| EXERCISE DETAILS |
Please quote exactly the lines below from the line containing "ATOM 57 O O" to the line containing "ATOM 101 O O", both lines included, and nothing else.

| EXCERPTED DATA |
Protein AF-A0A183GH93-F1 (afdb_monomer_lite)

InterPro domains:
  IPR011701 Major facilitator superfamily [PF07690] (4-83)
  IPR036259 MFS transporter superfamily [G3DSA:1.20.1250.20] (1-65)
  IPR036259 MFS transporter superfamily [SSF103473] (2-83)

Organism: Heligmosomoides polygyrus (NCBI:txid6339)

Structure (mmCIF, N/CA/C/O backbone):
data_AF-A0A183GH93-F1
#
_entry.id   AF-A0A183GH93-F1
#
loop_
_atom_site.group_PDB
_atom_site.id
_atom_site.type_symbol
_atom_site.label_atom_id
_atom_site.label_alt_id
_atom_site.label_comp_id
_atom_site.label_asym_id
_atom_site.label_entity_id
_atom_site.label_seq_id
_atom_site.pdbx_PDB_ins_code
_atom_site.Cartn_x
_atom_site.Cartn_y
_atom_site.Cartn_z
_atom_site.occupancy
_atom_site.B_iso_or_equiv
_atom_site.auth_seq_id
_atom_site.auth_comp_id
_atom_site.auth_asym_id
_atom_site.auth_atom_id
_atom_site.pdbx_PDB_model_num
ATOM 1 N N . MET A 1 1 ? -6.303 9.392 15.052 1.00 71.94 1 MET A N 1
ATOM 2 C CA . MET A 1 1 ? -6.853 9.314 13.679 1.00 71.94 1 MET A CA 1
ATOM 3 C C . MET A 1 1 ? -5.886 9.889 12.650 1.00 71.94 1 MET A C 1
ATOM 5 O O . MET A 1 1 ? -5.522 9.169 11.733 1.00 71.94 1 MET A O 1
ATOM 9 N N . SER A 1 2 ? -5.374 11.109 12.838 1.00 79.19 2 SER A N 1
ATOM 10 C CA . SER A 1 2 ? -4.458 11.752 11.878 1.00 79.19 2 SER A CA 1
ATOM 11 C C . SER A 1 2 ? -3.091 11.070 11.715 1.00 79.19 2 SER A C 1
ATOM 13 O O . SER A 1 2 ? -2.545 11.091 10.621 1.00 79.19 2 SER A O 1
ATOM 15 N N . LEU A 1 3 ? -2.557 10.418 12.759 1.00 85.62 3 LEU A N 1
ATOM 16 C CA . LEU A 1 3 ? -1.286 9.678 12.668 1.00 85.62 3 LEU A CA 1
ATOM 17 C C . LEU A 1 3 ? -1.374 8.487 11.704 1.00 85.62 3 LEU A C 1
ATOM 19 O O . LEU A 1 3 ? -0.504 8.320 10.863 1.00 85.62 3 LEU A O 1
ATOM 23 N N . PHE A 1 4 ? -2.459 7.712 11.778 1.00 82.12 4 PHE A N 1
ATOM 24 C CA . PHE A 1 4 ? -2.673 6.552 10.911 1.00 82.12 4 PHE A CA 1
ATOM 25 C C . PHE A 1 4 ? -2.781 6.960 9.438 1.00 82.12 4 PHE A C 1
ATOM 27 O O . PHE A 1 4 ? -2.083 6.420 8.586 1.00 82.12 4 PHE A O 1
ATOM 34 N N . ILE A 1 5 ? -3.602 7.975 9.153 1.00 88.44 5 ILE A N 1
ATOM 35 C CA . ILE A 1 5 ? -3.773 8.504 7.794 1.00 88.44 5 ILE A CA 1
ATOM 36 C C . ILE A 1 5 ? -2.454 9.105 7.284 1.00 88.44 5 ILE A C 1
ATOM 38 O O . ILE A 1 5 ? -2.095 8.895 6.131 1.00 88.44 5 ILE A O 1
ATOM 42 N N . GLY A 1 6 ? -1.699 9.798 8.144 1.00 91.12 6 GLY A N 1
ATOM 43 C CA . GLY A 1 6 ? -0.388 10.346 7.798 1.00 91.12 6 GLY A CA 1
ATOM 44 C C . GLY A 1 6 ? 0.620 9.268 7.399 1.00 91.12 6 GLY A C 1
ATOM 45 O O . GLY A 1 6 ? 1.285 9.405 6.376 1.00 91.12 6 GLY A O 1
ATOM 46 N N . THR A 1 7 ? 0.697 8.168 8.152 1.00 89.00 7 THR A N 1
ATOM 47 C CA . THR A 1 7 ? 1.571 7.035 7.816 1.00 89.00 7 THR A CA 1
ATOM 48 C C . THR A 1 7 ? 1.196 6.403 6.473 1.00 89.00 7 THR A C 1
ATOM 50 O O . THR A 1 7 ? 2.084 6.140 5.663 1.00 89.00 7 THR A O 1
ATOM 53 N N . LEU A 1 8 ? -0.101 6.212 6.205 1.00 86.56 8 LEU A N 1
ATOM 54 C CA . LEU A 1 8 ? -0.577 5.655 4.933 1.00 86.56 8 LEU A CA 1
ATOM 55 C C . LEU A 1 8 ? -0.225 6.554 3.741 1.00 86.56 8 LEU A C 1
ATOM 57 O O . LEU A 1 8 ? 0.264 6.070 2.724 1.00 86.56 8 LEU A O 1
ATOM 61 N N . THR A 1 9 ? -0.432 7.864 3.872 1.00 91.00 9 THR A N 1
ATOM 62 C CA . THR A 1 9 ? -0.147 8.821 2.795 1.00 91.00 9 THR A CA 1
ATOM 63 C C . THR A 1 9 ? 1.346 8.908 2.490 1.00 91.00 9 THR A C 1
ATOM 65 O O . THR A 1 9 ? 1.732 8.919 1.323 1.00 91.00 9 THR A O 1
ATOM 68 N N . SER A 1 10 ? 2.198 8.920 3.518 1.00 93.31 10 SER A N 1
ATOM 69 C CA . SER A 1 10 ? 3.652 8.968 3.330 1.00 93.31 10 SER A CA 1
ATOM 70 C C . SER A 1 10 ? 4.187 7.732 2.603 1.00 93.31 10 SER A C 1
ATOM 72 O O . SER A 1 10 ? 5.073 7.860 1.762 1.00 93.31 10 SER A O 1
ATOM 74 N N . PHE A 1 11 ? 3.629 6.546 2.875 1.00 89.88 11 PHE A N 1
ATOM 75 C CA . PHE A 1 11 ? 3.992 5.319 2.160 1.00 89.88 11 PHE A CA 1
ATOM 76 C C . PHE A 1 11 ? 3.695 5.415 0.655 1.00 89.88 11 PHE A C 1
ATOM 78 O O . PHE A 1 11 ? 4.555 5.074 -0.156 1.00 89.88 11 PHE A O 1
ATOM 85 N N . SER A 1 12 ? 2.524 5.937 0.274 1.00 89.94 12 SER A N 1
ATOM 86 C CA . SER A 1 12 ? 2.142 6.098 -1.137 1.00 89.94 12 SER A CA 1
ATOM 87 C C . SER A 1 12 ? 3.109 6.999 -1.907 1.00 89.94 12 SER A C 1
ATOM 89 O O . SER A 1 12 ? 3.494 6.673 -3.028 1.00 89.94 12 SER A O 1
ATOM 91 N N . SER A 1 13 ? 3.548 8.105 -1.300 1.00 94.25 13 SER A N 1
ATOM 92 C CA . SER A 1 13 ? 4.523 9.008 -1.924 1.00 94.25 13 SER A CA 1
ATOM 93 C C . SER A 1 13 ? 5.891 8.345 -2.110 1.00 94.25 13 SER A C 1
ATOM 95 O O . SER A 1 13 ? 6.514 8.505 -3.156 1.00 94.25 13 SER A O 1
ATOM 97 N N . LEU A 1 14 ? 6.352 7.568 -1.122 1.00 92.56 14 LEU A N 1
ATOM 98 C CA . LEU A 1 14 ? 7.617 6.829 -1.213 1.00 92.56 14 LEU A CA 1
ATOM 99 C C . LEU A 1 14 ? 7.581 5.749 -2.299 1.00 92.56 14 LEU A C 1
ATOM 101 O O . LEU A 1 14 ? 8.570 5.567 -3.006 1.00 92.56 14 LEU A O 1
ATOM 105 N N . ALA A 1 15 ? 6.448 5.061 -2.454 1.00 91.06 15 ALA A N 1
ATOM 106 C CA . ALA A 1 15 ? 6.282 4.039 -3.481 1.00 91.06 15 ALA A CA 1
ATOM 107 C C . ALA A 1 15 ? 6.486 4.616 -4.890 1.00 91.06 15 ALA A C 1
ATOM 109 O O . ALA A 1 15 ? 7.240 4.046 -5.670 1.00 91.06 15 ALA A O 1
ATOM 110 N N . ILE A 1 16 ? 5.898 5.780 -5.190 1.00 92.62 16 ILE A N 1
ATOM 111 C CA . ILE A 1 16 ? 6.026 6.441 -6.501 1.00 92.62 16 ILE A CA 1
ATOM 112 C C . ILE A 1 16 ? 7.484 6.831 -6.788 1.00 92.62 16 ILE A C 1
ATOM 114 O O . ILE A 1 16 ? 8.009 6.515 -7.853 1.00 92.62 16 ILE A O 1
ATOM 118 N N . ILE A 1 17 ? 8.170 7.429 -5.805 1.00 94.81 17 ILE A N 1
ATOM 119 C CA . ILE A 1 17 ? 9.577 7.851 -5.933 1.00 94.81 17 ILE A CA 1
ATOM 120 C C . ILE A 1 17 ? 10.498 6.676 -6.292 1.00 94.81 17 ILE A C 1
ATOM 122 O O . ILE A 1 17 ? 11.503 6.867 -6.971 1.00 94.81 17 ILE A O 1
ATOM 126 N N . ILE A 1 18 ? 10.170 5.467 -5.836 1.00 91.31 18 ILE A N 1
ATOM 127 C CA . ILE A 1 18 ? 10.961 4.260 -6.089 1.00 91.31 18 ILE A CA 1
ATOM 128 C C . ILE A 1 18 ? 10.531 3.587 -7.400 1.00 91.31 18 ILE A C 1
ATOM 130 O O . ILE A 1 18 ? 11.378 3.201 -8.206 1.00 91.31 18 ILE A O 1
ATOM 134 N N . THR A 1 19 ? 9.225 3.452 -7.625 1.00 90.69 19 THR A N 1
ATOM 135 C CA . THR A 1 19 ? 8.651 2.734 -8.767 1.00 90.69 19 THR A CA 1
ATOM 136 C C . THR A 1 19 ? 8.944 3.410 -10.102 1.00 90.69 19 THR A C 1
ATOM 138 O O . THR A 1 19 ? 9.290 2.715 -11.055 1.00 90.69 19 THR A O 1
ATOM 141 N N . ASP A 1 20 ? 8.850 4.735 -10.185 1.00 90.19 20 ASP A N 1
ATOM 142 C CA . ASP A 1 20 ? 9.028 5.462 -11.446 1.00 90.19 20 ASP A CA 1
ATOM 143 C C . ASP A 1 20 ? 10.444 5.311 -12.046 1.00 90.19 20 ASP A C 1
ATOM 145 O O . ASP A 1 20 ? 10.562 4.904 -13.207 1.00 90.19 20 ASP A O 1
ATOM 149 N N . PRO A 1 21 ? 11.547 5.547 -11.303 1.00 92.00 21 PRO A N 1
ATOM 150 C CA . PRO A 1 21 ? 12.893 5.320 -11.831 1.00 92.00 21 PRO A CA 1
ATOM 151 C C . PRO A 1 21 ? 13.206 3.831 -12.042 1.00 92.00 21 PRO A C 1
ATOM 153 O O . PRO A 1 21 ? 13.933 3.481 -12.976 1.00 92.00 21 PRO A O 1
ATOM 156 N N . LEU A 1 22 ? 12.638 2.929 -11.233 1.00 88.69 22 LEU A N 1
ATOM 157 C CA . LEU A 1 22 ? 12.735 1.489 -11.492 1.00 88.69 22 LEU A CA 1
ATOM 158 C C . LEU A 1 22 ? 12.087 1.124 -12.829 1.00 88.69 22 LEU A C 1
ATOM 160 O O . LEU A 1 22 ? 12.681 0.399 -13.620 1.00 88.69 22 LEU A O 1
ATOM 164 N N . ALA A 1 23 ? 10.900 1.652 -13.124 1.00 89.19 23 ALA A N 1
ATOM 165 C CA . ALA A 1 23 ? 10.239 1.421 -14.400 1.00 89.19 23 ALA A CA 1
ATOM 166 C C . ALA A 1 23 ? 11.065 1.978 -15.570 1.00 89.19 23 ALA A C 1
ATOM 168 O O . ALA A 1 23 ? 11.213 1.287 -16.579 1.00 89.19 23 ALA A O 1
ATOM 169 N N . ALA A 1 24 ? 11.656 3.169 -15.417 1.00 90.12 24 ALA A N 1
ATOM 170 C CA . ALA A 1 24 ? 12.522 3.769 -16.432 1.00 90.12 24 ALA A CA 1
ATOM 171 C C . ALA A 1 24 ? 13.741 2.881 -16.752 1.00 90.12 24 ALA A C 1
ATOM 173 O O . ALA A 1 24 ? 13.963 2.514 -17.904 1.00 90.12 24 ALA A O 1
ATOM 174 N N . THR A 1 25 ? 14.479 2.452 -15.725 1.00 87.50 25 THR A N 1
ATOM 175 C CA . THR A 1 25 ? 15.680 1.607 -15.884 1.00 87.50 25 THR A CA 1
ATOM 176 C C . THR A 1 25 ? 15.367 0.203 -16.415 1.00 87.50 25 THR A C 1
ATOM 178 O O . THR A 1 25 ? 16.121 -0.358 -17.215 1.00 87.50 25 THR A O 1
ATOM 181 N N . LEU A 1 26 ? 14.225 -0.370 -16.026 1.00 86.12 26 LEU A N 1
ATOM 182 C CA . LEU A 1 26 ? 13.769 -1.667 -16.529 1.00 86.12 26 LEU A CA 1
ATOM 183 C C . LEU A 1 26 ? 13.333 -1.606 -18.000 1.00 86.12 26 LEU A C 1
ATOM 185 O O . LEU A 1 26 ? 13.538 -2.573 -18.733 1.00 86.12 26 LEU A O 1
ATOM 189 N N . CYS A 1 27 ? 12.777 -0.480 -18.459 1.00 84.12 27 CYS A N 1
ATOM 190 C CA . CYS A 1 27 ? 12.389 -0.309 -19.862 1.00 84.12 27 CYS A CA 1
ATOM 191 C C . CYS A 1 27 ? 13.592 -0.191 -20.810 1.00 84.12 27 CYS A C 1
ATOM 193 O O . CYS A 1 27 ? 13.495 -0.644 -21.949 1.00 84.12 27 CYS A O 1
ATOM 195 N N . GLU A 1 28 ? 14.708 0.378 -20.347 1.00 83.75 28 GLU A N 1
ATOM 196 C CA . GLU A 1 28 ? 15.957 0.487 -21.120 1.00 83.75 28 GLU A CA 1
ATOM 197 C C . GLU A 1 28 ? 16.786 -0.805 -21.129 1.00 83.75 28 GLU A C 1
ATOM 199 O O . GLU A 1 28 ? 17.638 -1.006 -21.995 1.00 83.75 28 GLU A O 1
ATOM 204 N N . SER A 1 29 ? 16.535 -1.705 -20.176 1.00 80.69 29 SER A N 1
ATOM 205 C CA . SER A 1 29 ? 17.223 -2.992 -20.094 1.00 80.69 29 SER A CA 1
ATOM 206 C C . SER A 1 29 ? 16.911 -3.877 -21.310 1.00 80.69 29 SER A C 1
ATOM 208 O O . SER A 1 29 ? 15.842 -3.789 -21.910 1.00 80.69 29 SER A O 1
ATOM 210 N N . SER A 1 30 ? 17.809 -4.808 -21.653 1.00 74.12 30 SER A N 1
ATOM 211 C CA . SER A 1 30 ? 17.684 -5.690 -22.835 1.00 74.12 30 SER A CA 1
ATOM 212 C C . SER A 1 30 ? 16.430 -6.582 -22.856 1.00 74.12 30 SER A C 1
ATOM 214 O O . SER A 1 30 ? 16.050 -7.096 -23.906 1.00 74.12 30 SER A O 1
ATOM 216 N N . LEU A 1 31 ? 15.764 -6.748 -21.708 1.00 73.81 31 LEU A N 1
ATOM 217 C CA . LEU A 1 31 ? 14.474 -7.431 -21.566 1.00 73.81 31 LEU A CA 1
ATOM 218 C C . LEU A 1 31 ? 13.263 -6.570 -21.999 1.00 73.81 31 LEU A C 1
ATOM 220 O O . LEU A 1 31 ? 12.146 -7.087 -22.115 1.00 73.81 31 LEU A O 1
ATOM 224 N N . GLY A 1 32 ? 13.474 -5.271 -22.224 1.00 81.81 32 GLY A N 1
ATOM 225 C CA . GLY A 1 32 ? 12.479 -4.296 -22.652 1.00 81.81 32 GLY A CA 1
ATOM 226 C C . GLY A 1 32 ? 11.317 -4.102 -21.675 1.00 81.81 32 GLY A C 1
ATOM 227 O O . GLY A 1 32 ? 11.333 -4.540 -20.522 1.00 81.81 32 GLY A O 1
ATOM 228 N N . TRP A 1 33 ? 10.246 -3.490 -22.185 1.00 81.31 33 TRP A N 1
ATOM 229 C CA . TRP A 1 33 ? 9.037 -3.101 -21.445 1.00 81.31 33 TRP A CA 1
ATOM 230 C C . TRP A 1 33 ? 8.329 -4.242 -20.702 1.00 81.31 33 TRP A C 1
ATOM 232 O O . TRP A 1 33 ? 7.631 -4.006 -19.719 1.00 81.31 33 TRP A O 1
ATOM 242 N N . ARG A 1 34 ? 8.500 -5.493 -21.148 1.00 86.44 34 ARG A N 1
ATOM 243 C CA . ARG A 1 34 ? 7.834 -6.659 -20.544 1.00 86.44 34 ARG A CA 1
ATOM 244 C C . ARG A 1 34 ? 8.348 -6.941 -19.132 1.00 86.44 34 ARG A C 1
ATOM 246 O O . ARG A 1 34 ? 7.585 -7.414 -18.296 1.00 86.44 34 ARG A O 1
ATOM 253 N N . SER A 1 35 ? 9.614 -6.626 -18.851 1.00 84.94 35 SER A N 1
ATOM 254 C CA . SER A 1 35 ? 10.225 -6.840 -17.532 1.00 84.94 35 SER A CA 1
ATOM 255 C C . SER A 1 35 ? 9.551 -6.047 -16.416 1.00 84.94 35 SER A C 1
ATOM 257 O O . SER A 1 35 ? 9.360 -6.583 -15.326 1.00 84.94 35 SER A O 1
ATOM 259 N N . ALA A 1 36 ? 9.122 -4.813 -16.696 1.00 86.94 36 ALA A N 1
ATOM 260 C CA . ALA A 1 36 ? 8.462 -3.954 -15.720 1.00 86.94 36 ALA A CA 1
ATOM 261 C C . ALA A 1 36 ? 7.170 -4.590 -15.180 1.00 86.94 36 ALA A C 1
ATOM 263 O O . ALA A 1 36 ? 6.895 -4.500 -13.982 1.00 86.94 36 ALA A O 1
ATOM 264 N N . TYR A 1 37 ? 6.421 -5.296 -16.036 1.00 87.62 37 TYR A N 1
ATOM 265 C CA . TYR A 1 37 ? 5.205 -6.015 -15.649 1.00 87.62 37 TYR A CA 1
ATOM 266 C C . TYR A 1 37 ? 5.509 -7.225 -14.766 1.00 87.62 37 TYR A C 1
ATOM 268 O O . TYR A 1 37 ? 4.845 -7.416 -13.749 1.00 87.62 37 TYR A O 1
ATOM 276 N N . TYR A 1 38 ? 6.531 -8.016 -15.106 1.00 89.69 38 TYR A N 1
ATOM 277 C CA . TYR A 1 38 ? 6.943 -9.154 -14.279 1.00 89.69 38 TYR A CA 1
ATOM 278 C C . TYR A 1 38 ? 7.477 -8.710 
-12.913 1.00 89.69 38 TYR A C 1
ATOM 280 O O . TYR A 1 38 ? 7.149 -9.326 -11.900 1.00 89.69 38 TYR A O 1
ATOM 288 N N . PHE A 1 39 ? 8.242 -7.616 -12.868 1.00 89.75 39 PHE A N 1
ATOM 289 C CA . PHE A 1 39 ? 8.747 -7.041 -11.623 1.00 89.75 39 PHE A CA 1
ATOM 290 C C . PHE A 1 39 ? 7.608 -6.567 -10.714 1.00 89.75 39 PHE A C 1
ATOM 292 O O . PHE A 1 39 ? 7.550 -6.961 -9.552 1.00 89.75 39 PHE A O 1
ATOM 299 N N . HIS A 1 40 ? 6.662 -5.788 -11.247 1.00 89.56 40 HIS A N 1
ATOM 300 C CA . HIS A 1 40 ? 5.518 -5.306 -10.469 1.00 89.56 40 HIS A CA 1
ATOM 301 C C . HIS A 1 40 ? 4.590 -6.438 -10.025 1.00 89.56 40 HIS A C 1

| REPLY TO THE EXERCISE |
ATOM 57 O O . LEU A 1 8 ? 0.264 6.070 2.724 1.00 86.56 8 LEU A O 1
ATOM 61 N N . THR A 1 9 ? -0.432 7.864 3.872 1.00 91.00 9 THR A N 1
ATOM 62 C CA . THR A 1 9 ? -0.147 8.821 2.795 1.00 91.00 9 THR A CA 1
ATOM 63 C C . THR A 1 9 ? 1.346 8.908 2.490 1.00 91.00 9 THR A C 1
ATOM 65 O O . THR A 1 9 ? 1.732 8.919 1.323 1.00 91.00 9 THR A O 1
ATOM 68 N N . SER A 1 10 ? 2.198 8.920 3.518 1.00 93.31 10 SER A N 1
ATOM 69 C CA . SER A 1 10 ? 3.652 8.968 3.330 1.00 93.31 10 SER A CA 1
ATOM 70 C C . SER A 1 10 ? 4.187 7.732 2.603 1.00 93.31 10 SER A C 1
ATOM 72 O O . SER A 1 10 ? 5.073 7.860 1.762 1.00 93.31 10 SER A O 1
ATOM 74 N N . PHE A 1 11 ? 3.629 6.546 2.875 1.00 89.88 11 PHE A N 1
ATOM 75 C CA . PHE A 1 11 ? 3.992 5.319 2.160 1.00 89.88 11 PHE A CA 1
ATOM 76 C C . PHE A 1 11 ? 3.695 5.415 0.655 1.00 89.88 11 PHE A C 1
ATOM 78 O O . PHE A 1 11 ? 4.555 5.074 -0.156 1.00 89.88 11 PHE A O 1
ATOM 85 N N . SER A 1 12 ? 2.524 5.937 0.274 1.00 89.94 12 SER A N 1
ATOM 86 C CA . SER A 1 12 ? 2.142 6.098 -1.137 1.00 89.94 12 SER A CA 1
ATOM 87 C C . SER A 1 12 ? 3.109 6.999 -1.907 1.00 89.94 12 SER A C 1
ATOM 89 O O . SER A 1 12 ? 3.494 6.673 -3.028 1.00 89.94 12 SER A O 1
ATOM 91 N N . SER A 1 13 ? 3.548 8.105 -1.300 1.00 94.25 13 SER A N 1
ATOM 92 C CA . SER A 1 13 ? 4.523 9.008 -1.924 1.00 94.25 13 SER A CA 1
ATOM 93 C C . SER A 1 13 ? 5.891 8.345 -2.110 1.00 94.25 13 SER A C 1
ATOM 95 O O . SER A 1 13 ? 6.514 8.505 -3.156 1.00 94.25 13 SER A O 1
ATOM 97 N N . LEU A 1 14 ? 6.352 7.568 -1.122 1.00 92.56 14 LEU A N 1
ATOM 98 C CA . LEU A 1 14 ? 7.617 6.829 -1.213 1.00 92.56 14 LEU A CA 1
ATOM 99 C C . LEU A 1 14 ? 7.581 5.749 -2.299 1.00 92.56 14 LEU A C 1
ATOM 101 O O . LEU A 1 14 ? 8.570 5.567 -3.006 1.00 92.56 14 LEU A O 1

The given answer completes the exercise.